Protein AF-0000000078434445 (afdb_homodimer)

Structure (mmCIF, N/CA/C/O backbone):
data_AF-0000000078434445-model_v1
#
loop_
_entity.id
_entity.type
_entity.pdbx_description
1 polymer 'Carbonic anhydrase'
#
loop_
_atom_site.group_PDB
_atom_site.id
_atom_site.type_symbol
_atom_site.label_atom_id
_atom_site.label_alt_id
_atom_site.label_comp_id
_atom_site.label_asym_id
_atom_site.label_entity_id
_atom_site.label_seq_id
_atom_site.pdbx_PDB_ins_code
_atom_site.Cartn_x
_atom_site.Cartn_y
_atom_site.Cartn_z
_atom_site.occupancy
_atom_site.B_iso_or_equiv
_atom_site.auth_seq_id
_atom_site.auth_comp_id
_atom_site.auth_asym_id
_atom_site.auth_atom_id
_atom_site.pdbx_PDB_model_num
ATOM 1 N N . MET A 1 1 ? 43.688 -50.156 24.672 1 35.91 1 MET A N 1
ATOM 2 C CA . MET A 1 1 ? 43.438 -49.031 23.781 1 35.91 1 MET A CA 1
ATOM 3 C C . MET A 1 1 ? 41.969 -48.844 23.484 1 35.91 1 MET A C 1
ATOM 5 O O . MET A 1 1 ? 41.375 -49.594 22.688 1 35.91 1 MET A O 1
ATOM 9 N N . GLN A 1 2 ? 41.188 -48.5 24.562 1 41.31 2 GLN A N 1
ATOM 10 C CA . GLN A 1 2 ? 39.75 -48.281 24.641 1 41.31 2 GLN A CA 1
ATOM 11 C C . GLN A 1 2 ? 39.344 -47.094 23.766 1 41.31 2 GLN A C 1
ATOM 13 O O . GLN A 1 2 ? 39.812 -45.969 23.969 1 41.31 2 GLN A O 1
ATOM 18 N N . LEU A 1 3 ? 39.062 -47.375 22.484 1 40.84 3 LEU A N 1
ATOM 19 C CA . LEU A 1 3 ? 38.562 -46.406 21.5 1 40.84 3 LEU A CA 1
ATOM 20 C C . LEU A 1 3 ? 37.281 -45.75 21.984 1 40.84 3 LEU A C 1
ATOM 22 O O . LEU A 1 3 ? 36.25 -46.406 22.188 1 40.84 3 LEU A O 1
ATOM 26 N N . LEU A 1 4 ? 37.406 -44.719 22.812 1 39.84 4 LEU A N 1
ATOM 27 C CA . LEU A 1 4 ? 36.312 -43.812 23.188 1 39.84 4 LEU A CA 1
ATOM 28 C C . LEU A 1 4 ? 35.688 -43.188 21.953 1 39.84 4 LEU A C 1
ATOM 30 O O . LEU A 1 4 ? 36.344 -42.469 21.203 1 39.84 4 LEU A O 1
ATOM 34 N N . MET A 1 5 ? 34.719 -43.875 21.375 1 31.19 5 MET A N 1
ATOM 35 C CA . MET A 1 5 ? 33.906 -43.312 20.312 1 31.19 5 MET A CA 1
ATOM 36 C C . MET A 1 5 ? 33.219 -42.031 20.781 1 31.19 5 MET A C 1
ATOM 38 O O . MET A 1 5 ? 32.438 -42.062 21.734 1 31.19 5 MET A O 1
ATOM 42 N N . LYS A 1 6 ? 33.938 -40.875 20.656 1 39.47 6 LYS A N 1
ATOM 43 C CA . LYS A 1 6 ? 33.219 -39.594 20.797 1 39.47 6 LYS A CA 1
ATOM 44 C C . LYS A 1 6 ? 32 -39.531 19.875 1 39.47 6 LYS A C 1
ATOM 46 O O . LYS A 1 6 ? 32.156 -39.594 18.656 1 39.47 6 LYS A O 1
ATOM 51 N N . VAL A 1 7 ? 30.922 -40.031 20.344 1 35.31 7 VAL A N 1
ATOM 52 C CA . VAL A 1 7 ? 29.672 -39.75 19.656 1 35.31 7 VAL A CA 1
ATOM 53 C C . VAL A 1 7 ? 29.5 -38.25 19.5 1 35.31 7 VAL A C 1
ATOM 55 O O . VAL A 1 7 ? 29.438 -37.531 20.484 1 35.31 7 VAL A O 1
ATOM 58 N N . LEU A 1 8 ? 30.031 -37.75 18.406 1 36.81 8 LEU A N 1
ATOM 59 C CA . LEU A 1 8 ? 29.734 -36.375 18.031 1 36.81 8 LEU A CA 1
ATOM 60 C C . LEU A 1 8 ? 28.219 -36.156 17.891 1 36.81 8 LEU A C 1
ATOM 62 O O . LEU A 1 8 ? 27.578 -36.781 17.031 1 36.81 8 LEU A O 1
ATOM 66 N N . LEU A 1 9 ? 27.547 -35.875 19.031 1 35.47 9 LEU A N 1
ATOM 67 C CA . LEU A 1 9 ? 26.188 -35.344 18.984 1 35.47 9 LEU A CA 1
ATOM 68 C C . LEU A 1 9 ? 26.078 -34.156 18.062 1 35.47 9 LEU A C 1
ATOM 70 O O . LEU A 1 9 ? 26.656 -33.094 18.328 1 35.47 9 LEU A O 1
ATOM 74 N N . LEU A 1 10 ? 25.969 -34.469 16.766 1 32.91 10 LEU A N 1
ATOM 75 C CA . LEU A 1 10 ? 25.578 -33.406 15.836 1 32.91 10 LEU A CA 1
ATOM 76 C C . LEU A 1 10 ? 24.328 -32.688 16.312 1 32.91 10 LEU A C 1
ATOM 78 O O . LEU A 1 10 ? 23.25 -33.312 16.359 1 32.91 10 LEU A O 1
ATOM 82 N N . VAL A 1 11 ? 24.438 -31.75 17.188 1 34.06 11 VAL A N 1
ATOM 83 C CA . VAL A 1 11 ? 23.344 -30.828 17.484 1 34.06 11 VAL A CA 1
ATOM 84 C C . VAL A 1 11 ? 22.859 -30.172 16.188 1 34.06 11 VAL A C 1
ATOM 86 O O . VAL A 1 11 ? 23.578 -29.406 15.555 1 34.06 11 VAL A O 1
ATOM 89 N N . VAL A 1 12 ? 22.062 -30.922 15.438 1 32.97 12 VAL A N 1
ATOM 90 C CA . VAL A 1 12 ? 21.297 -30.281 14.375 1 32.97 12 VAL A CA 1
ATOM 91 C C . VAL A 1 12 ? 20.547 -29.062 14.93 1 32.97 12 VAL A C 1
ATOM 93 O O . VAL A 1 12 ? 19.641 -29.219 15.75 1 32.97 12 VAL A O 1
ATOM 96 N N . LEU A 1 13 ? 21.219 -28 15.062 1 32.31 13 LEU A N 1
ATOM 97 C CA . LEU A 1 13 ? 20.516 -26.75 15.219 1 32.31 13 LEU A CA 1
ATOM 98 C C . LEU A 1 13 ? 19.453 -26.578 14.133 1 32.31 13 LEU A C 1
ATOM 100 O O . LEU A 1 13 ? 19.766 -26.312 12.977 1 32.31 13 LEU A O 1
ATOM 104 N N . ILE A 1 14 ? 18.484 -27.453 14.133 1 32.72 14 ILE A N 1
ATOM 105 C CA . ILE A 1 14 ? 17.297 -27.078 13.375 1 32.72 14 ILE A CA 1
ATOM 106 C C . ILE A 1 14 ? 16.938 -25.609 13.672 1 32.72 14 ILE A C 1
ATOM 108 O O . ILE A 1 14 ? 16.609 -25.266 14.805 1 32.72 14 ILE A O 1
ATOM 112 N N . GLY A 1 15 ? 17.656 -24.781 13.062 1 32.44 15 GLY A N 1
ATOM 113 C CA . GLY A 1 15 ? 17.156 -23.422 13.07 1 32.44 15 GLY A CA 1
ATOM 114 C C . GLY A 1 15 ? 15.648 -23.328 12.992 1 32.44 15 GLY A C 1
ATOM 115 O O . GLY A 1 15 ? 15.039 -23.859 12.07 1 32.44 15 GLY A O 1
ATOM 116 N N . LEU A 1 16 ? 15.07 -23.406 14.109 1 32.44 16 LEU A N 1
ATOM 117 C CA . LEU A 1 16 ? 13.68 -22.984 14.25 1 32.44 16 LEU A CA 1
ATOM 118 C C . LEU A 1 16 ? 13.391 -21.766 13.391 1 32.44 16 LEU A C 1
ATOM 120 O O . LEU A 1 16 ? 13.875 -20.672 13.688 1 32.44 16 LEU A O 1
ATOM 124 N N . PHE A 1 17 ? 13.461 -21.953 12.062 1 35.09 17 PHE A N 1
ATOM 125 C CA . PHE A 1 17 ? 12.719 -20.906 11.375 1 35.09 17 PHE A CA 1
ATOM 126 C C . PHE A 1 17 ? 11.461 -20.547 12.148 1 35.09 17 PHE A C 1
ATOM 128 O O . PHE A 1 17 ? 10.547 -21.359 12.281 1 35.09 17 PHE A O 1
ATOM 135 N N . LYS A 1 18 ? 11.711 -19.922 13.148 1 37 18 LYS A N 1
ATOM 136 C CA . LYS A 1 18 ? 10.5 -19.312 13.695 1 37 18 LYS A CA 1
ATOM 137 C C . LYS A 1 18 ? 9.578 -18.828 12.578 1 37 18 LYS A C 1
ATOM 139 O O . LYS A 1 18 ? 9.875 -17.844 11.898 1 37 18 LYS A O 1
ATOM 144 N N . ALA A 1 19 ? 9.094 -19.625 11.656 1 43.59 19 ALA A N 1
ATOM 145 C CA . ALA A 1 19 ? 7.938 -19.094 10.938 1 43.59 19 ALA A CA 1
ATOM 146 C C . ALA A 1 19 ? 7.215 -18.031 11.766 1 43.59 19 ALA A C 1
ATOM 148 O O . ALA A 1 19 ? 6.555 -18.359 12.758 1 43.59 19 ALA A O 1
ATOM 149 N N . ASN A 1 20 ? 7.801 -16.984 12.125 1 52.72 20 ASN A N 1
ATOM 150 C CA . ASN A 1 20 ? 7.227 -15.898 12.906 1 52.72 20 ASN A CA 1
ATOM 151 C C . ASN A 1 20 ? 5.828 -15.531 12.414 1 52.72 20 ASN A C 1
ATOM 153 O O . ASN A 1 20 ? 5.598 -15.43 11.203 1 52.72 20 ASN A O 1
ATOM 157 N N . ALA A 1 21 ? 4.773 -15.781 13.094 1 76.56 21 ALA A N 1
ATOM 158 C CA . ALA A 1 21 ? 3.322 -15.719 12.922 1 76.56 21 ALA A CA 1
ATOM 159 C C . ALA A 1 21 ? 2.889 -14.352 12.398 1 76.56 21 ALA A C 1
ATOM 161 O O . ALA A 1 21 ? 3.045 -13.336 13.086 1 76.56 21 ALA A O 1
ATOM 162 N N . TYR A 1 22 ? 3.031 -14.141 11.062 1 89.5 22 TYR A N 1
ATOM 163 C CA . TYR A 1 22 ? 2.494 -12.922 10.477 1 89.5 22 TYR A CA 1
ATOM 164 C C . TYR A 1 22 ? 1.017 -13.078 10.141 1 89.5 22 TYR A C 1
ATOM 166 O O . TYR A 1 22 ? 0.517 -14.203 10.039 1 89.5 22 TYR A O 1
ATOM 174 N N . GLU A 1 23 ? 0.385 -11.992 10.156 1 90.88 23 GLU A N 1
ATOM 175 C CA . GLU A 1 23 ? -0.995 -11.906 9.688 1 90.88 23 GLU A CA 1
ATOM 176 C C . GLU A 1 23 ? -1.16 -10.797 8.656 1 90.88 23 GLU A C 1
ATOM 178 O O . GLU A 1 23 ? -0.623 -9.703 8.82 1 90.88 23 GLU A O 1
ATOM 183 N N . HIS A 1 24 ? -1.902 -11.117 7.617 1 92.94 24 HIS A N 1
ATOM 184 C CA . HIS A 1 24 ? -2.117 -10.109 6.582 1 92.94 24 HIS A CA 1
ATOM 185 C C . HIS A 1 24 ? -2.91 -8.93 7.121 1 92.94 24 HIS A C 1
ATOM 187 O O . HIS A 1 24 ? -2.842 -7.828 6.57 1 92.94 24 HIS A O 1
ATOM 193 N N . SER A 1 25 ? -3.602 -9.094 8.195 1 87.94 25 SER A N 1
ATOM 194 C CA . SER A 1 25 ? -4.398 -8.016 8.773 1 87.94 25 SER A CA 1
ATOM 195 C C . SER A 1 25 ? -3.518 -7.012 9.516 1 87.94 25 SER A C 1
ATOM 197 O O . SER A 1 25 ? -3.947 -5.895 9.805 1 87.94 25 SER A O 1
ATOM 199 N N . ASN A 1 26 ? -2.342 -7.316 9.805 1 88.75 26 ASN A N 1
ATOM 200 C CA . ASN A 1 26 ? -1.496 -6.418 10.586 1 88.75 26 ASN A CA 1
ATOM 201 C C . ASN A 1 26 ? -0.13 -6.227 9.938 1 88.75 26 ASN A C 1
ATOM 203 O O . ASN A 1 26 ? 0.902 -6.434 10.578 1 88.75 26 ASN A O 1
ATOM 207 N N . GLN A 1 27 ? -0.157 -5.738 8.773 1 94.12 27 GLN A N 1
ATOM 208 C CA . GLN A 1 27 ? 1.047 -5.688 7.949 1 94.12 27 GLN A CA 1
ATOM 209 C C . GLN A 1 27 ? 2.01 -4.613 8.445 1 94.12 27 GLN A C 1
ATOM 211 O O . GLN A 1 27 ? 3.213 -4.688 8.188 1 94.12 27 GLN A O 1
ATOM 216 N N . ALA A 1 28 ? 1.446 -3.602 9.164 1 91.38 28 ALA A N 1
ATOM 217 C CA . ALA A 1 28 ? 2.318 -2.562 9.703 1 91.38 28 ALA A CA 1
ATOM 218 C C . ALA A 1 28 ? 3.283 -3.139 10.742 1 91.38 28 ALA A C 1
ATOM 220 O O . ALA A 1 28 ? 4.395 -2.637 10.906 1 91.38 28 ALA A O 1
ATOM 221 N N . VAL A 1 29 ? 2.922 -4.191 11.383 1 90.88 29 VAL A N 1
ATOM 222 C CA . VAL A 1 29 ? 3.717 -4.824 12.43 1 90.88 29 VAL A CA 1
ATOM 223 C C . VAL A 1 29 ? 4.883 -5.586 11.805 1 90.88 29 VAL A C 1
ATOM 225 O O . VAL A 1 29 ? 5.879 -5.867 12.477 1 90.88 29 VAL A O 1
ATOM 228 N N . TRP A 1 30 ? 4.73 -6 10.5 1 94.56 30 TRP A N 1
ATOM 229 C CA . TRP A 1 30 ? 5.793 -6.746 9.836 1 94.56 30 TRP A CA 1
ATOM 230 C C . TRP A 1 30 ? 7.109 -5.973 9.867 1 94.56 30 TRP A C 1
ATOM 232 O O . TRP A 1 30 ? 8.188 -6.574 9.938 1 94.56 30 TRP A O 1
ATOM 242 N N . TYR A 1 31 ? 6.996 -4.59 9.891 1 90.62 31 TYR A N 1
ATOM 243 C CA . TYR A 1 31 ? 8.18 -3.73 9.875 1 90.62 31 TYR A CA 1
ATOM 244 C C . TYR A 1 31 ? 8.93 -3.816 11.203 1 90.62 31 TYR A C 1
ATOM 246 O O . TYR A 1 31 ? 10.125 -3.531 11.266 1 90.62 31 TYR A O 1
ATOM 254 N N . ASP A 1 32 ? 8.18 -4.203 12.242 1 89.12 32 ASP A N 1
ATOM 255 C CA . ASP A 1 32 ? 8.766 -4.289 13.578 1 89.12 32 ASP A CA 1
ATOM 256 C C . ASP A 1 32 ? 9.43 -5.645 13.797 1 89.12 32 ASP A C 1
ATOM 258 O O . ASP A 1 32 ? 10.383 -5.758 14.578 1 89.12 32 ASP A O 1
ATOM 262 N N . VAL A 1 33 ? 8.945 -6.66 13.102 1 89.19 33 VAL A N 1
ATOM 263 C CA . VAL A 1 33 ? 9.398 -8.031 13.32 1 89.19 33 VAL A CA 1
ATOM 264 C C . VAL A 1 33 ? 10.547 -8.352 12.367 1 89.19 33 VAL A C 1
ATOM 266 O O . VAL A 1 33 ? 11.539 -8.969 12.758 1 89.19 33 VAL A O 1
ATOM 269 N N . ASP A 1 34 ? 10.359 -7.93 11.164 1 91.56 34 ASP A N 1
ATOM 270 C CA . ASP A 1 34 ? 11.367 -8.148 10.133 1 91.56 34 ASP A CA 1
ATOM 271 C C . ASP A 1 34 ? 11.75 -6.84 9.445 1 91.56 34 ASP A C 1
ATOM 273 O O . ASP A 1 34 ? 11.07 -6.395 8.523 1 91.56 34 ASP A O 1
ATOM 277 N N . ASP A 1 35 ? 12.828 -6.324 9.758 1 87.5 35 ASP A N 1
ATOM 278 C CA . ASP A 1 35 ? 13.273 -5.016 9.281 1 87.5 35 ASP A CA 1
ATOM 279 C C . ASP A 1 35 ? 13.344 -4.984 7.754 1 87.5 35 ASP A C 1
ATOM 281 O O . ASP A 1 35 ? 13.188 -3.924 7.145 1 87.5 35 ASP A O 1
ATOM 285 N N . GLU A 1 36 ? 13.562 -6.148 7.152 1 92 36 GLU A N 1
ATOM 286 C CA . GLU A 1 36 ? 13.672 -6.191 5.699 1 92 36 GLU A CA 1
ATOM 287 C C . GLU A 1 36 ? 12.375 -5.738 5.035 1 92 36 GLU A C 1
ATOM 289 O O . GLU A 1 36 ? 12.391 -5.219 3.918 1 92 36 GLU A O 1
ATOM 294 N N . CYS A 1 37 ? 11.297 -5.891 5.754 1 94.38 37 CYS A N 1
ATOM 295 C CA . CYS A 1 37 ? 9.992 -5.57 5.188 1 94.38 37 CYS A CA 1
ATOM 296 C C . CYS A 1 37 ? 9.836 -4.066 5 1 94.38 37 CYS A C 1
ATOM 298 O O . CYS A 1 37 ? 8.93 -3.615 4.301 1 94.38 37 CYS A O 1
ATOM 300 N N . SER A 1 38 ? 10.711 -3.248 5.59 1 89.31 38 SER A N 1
+===+
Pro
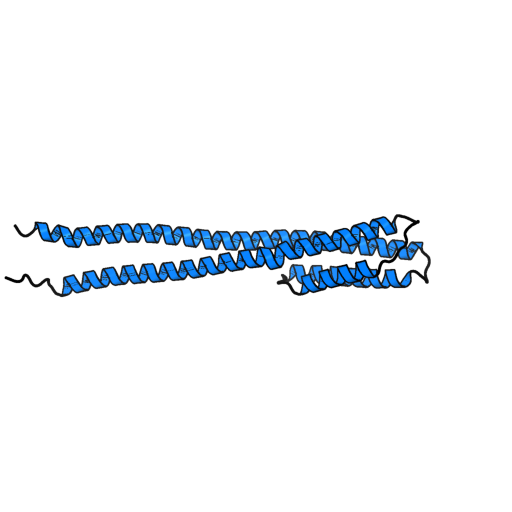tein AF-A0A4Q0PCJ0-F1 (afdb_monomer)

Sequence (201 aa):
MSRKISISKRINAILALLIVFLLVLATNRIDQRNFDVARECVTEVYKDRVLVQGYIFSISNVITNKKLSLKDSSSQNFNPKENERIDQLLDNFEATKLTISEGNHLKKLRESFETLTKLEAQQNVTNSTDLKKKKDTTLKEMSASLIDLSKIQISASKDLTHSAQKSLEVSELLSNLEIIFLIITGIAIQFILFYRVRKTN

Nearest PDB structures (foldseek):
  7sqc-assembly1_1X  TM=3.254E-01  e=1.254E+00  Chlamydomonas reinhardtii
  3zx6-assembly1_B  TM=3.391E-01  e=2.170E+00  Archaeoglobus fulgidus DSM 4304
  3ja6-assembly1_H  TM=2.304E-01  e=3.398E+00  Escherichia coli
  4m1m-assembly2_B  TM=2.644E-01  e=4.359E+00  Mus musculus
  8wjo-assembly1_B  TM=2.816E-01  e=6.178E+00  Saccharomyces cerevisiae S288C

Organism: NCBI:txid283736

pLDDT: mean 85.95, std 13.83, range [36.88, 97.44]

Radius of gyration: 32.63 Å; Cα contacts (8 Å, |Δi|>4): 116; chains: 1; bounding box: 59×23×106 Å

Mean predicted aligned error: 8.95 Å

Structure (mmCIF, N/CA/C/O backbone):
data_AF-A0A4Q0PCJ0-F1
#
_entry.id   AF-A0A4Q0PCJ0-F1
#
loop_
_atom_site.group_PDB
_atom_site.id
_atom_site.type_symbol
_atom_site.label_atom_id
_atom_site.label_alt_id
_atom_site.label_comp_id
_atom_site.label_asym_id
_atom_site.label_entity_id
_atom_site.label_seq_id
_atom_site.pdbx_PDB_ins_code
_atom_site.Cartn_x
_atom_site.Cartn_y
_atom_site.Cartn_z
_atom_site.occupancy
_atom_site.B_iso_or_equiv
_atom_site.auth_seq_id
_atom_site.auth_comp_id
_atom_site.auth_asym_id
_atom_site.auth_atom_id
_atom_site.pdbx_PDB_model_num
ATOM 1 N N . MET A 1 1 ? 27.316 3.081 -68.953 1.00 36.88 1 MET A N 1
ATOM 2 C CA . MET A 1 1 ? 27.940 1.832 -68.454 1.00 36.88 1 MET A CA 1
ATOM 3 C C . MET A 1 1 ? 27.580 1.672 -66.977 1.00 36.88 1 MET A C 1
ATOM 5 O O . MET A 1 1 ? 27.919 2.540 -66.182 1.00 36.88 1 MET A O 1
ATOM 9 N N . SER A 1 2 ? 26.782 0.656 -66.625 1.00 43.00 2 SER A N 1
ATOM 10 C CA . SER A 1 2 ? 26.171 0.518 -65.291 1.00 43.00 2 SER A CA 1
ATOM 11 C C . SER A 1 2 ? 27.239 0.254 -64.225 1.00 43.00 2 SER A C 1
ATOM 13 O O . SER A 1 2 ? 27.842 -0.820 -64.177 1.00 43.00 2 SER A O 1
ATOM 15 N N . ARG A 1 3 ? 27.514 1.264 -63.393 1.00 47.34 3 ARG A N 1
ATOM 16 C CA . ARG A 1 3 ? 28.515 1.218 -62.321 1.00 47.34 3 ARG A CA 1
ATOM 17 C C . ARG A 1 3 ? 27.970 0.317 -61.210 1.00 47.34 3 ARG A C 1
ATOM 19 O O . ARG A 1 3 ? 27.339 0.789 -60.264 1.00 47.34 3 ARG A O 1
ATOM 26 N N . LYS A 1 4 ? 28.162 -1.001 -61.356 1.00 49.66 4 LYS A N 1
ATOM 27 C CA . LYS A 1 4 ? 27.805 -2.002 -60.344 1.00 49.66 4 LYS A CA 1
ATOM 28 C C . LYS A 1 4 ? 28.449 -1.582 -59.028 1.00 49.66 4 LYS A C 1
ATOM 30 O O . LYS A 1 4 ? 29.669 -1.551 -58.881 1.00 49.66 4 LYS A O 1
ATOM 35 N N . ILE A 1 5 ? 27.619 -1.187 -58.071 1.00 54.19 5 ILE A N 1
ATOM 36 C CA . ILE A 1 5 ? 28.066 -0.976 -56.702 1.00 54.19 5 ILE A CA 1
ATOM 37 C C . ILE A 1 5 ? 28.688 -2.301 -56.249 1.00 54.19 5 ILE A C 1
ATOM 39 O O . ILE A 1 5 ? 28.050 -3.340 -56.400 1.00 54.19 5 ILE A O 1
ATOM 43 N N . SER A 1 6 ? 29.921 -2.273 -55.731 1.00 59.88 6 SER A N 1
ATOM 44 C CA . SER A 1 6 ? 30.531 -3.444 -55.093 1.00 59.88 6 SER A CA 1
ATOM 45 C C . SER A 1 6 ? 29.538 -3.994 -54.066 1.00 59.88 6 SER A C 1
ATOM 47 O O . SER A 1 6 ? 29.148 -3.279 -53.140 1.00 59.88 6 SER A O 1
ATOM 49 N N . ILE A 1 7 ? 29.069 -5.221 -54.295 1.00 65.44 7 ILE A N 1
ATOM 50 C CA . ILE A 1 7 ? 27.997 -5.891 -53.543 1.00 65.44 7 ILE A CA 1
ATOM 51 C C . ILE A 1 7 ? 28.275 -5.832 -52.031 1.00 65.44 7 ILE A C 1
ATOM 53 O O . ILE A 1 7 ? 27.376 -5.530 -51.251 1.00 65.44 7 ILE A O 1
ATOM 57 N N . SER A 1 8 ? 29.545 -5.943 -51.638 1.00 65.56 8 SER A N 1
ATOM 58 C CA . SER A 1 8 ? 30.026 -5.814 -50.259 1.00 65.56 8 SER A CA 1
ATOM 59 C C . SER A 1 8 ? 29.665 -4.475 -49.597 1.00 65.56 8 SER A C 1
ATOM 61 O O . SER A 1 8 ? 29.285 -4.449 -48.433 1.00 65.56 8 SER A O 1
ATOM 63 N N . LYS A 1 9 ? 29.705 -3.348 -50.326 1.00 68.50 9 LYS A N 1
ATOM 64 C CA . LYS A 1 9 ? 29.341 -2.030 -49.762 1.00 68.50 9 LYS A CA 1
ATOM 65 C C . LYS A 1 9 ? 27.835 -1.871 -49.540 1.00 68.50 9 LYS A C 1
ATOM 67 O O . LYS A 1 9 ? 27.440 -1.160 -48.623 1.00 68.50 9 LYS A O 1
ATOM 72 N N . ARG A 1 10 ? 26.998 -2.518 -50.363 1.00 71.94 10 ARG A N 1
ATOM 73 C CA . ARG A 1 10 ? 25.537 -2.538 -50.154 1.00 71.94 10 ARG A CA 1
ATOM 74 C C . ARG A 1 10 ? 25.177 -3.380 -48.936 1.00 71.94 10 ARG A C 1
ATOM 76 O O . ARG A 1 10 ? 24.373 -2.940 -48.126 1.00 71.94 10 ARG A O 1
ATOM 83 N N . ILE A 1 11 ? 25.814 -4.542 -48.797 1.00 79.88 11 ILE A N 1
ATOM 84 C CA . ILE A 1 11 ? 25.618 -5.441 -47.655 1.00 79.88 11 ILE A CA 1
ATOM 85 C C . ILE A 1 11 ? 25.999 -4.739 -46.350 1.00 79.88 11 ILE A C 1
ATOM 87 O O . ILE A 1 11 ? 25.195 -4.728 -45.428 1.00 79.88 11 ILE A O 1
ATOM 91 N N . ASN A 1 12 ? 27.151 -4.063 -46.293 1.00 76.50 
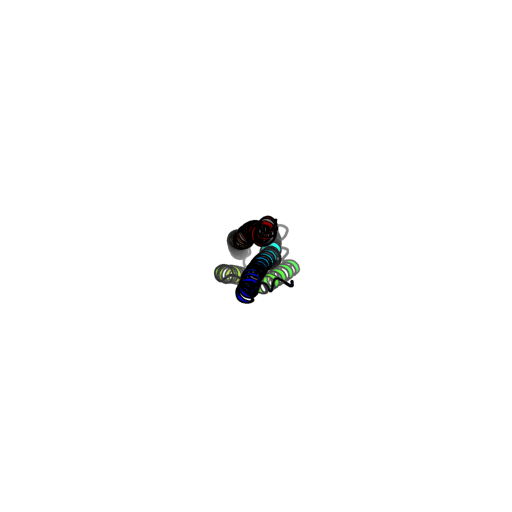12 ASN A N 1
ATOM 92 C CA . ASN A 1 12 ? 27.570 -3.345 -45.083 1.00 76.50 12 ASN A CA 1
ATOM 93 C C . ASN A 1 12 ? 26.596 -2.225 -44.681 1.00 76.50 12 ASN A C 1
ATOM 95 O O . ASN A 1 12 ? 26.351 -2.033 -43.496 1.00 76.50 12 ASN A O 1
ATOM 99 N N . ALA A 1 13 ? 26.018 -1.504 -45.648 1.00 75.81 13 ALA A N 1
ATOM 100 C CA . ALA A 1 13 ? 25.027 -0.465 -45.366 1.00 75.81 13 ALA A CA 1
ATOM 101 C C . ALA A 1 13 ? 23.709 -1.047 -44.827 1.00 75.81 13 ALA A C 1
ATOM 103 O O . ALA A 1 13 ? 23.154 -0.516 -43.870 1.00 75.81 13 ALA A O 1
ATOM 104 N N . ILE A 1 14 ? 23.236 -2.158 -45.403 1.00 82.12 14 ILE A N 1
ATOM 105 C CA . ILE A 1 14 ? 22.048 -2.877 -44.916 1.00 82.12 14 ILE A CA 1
+===+
▶ [Assignment]:
In the entries above, find the line with "Protein AF-0000000078434445 (afdb_homodimer)" and the line with "ATOM 2 C CA . MET A 1 1 ? 43.438", then restate word for word both of them and every line between, with nothing more.

▶ [Answer to the exercise]:
Protein AF-0000000078434445 (afdb_homodimer)

Structure (mmCIF, N/CA/C/O backbone):
data_AF-0000000078434445-model_v1
#
loop_
_entity.id
_entity.type
_entity.pdbx_description
1 polymer 'Carbonic anhydrase'
#
loop_
_atom_site.group_PDB
_atom_site.id
_atom_site.type_symbol
_atom_site.label_atom_id
_atom_site.label_alt_id
_atom_site.label_comp_id
_atom_site.label_asym_id
_atom_site.label_entity_id
_atom_site.label_seq_id
_atom_site.pdbx_PDB_ins_code
_atom_site.Cartn_x
_atom_site.Cartn_y
_atom_site.Cartn_z
_atom_site.occupancy
_atom_site.B_iso_or_equiv
_atom_site.auth_seq_id
_atom_site.auth_comp_id
_atom_site.auth_asym_id
_atom_site.auth_atom_id
_atom_site.pdbx_PDB_model_num
ATOM 1 N N . MET A 1 1 ? 43.688 -50.156 24.672 1 35.91 1 MET A N 1
ATOM 2 C CA . MET A 1 1 ? 43.438 -49.031 23.781 1 35.91 1 MET A CA 1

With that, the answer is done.